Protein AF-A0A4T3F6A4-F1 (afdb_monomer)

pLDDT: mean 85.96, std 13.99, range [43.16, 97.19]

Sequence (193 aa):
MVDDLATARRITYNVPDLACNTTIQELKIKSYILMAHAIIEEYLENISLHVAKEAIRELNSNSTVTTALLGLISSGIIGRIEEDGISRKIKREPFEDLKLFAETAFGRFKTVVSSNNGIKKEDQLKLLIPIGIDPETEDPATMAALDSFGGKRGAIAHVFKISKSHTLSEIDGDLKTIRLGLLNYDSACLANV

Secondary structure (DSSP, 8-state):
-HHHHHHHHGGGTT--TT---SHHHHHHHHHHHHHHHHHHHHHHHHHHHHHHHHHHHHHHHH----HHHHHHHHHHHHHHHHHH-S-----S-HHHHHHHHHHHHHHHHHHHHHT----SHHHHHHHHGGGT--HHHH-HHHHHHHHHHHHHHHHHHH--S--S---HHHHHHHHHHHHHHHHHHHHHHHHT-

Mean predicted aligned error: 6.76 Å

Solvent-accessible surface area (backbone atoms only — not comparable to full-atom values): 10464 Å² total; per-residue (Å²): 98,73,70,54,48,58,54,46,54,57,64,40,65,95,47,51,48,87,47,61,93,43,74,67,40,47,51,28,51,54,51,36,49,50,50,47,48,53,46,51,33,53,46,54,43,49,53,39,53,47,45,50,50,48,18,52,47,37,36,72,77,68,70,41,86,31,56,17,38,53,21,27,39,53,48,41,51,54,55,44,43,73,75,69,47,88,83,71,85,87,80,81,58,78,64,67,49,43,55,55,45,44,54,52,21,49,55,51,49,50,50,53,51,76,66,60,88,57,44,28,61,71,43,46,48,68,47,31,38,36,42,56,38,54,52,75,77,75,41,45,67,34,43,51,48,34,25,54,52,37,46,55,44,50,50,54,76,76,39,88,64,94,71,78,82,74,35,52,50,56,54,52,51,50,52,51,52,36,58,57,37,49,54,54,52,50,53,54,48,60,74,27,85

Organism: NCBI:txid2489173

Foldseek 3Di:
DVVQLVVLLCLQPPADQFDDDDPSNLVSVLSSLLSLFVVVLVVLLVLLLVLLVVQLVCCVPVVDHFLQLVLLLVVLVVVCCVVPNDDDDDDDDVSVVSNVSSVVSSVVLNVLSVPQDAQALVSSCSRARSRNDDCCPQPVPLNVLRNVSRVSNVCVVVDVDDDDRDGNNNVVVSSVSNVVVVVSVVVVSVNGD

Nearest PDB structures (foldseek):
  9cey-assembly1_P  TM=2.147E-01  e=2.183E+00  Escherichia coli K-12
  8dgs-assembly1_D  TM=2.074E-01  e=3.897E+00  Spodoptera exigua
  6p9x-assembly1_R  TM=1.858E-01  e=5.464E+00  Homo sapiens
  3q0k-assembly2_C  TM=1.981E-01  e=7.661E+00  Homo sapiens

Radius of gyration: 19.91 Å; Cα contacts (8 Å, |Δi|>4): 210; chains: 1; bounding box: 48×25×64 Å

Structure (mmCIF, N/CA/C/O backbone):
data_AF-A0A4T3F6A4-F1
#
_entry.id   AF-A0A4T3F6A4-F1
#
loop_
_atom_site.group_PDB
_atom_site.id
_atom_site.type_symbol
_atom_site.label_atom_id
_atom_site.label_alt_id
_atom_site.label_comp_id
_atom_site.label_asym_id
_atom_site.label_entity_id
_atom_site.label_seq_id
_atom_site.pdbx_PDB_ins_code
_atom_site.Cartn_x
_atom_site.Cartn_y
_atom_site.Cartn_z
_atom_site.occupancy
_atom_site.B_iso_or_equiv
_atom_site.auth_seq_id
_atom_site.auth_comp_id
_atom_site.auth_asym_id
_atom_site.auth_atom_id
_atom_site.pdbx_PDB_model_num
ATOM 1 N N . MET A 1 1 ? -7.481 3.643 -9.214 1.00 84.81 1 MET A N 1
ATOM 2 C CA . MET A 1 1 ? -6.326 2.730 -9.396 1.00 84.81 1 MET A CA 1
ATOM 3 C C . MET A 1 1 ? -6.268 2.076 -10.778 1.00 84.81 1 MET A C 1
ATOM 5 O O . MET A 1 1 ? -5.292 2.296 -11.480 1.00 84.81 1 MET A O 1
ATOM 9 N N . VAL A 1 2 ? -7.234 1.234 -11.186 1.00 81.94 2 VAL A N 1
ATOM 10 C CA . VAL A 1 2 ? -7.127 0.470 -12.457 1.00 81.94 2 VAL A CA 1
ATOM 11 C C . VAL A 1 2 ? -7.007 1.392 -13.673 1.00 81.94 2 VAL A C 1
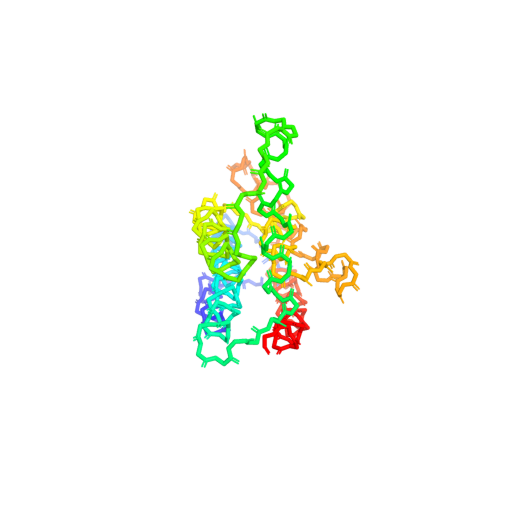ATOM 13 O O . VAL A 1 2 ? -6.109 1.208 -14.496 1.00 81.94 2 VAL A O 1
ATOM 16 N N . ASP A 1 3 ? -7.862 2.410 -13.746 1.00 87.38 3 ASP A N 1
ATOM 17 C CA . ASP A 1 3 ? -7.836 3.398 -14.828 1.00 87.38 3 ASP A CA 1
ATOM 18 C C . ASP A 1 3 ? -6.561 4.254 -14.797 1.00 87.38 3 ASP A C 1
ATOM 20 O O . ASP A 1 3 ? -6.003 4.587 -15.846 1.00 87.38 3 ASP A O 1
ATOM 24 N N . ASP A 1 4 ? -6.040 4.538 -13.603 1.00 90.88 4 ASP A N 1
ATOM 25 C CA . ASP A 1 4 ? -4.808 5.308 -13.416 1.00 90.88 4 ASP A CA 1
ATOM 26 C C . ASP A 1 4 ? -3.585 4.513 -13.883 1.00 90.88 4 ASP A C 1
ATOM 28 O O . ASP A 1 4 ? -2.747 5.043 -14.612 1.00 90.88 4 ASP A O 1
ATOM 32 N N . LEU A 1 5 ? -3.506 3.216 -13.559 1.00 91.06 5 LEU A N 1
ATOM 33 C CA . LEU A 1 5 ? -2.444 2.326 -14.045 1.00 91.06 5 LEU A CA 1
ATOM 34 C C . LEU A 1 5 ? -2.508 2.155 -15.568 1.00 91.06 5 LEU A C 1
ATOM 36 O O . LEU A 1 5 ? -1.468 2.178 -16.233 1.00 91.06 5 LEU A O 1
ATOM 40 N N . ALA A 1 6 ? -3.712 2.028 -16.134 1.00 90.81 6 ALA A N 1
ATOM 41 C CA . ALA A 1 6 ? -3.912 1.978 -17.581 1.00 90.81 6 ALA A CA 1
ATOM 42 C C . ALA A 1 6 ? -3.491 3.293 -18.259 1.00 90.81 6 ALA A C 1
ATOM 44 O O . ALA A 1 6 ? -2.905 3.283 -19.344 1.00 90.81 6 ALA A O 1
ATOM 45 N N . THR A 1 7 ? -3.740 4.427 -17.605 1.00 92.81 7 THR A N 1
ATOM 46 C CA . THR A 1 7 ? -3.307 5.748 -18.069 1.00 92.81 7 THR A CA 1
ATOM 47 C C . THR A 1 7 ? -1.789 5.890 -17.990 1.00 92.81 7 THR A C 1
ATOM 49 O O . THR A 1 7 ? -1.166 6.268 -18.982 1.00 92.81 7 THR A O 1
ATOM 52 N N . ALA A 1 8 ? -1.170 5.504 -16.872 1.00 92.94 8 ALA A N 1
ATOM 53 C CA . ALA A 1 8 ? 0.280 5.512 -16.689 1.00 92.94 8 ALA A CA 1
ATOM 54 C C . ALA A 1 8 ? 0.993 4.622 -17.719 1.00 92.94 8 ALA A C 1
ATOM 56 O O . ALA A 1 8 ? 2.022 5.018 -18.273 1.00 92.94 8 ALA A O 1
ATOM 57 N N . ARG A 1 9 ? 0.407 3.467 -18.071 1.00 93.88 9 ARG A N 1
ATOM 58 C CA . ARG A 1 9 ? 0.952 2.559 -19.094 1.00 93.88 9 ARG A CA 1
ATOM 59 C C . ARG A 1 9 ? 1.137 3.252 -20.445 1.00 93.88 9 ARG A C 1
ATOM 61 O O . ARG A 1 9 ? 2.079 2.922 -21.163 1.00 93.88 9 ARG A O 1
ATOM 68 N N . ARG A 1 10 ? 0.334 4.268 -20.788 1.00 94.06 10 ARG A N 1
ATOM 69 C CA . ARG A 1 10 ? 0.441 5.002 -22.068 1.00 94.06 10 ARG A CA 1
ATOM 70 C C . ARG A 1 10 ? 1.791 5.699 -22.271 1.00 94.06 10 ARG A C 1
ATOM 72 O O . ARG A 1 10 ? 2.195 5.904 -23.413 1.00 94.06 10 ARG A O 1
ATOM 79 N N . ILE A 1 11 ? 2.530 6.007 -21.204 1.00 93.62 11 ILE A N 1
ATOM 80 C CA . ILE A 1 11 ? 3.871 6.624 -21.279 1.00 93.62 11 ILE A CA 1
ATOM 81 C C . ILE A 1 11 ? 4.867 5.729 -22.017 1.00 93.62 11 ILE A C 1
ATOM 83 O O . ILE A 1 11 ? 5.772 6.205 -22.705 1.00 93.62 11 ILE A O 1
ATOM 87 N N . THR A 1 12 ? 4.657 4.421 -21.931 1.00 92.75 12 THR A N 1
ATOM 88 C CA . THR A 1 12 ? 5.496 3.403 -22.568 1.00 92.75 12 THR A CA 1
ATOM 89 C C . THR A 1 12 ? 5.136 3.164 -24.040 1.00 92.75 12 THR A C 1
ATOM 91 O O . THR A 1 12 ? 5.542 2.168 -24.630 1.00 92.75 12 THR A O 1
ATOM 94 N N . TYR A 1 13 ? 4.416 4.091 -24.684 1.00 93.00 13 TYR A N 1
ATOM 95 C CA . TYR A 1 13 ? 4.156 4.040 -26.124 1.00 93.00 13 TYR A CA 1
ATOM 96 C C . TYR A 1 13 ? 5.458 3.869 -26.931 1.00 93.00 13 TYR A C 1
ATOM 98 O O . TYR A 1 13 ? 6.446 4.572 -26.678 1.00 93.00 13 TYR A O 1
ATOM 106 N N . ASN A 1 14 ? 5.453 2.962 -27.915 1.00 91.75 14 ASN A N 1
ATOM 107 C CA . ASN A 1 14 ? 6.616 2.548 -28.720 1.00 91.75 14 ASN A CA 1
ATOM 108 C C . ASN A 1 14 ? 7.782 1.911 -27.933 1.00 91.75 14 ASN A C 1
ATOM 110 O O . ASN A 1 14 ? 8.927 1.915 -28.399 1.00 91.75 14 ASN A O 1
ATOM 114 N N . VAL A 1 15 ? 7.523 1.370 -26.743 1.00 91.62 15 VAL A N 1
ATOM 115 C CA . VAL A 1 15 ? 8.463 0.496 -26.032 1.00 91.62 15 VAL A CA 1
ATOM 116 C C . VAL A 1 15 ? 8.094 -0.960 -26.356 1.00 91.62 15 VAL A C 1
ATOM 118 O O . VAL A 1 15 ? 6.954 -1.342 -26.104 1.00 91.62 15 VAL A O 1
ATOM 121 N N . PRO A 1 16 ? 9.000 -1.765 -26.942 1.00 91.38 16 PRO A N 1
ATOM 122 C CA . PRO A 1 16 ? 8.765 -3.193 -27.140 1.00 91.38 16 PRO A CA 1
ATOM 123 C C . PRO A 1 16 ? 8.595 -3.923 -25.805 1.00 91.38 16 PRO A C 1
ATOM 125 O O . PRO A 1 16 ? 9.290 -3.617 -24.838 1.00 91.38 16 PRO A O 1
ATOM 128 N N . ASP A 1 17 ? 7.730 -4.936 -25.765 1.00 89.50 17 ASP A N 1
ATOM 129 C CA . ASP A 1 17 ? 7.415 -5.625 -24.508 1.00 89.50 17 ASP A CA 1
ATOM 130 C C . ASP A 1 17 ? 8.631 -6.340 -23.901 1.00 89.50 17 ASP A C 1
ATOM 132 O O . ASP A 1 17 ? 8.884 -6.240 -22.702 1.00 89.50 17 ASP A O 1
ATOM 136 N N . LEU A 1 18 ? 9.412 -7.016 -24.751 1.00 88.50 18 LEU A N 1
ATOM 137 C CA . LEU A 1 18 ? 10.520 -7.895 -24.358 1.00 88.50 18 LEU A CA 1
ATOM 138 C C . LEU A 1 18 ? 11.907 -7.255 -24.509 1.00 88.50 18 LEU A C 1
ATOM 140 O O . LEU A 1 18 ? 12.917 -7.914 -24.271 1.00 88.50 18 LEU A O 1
■ ■ ■ ■ ■
What is needed:
All lines above from the one holding "ATOM 41 C CA" to the one holding "ATOM 46 C CA", inclusive, are to be copied exactly; no other line is wanted.

Answer to this exercise:
ATOM 41 C CA . ALA A 1 6 ? -3.912 1.978 -17.581 1.00 90.81 6 ALA A CA 1
ATOM 42 C C . ALA A 1 6 ? -3.491 3.293 -18.259 1.00 90.81 6 ALA A C 1
ATOM 44 O O . ALA A 1 6 ? -2.905 3.283 -19.344 1.00 90.81 6 ALA A O 1
ATOM 45 N N . THR A 1 7 ? -3.740 4.427 -17.605 1.00 92.81 7 THR A N 1
ATOM 46 C CA . THR A 1 7 ? -3.307 5.748 -18.069 1.00 92.81 7 THR A CA 1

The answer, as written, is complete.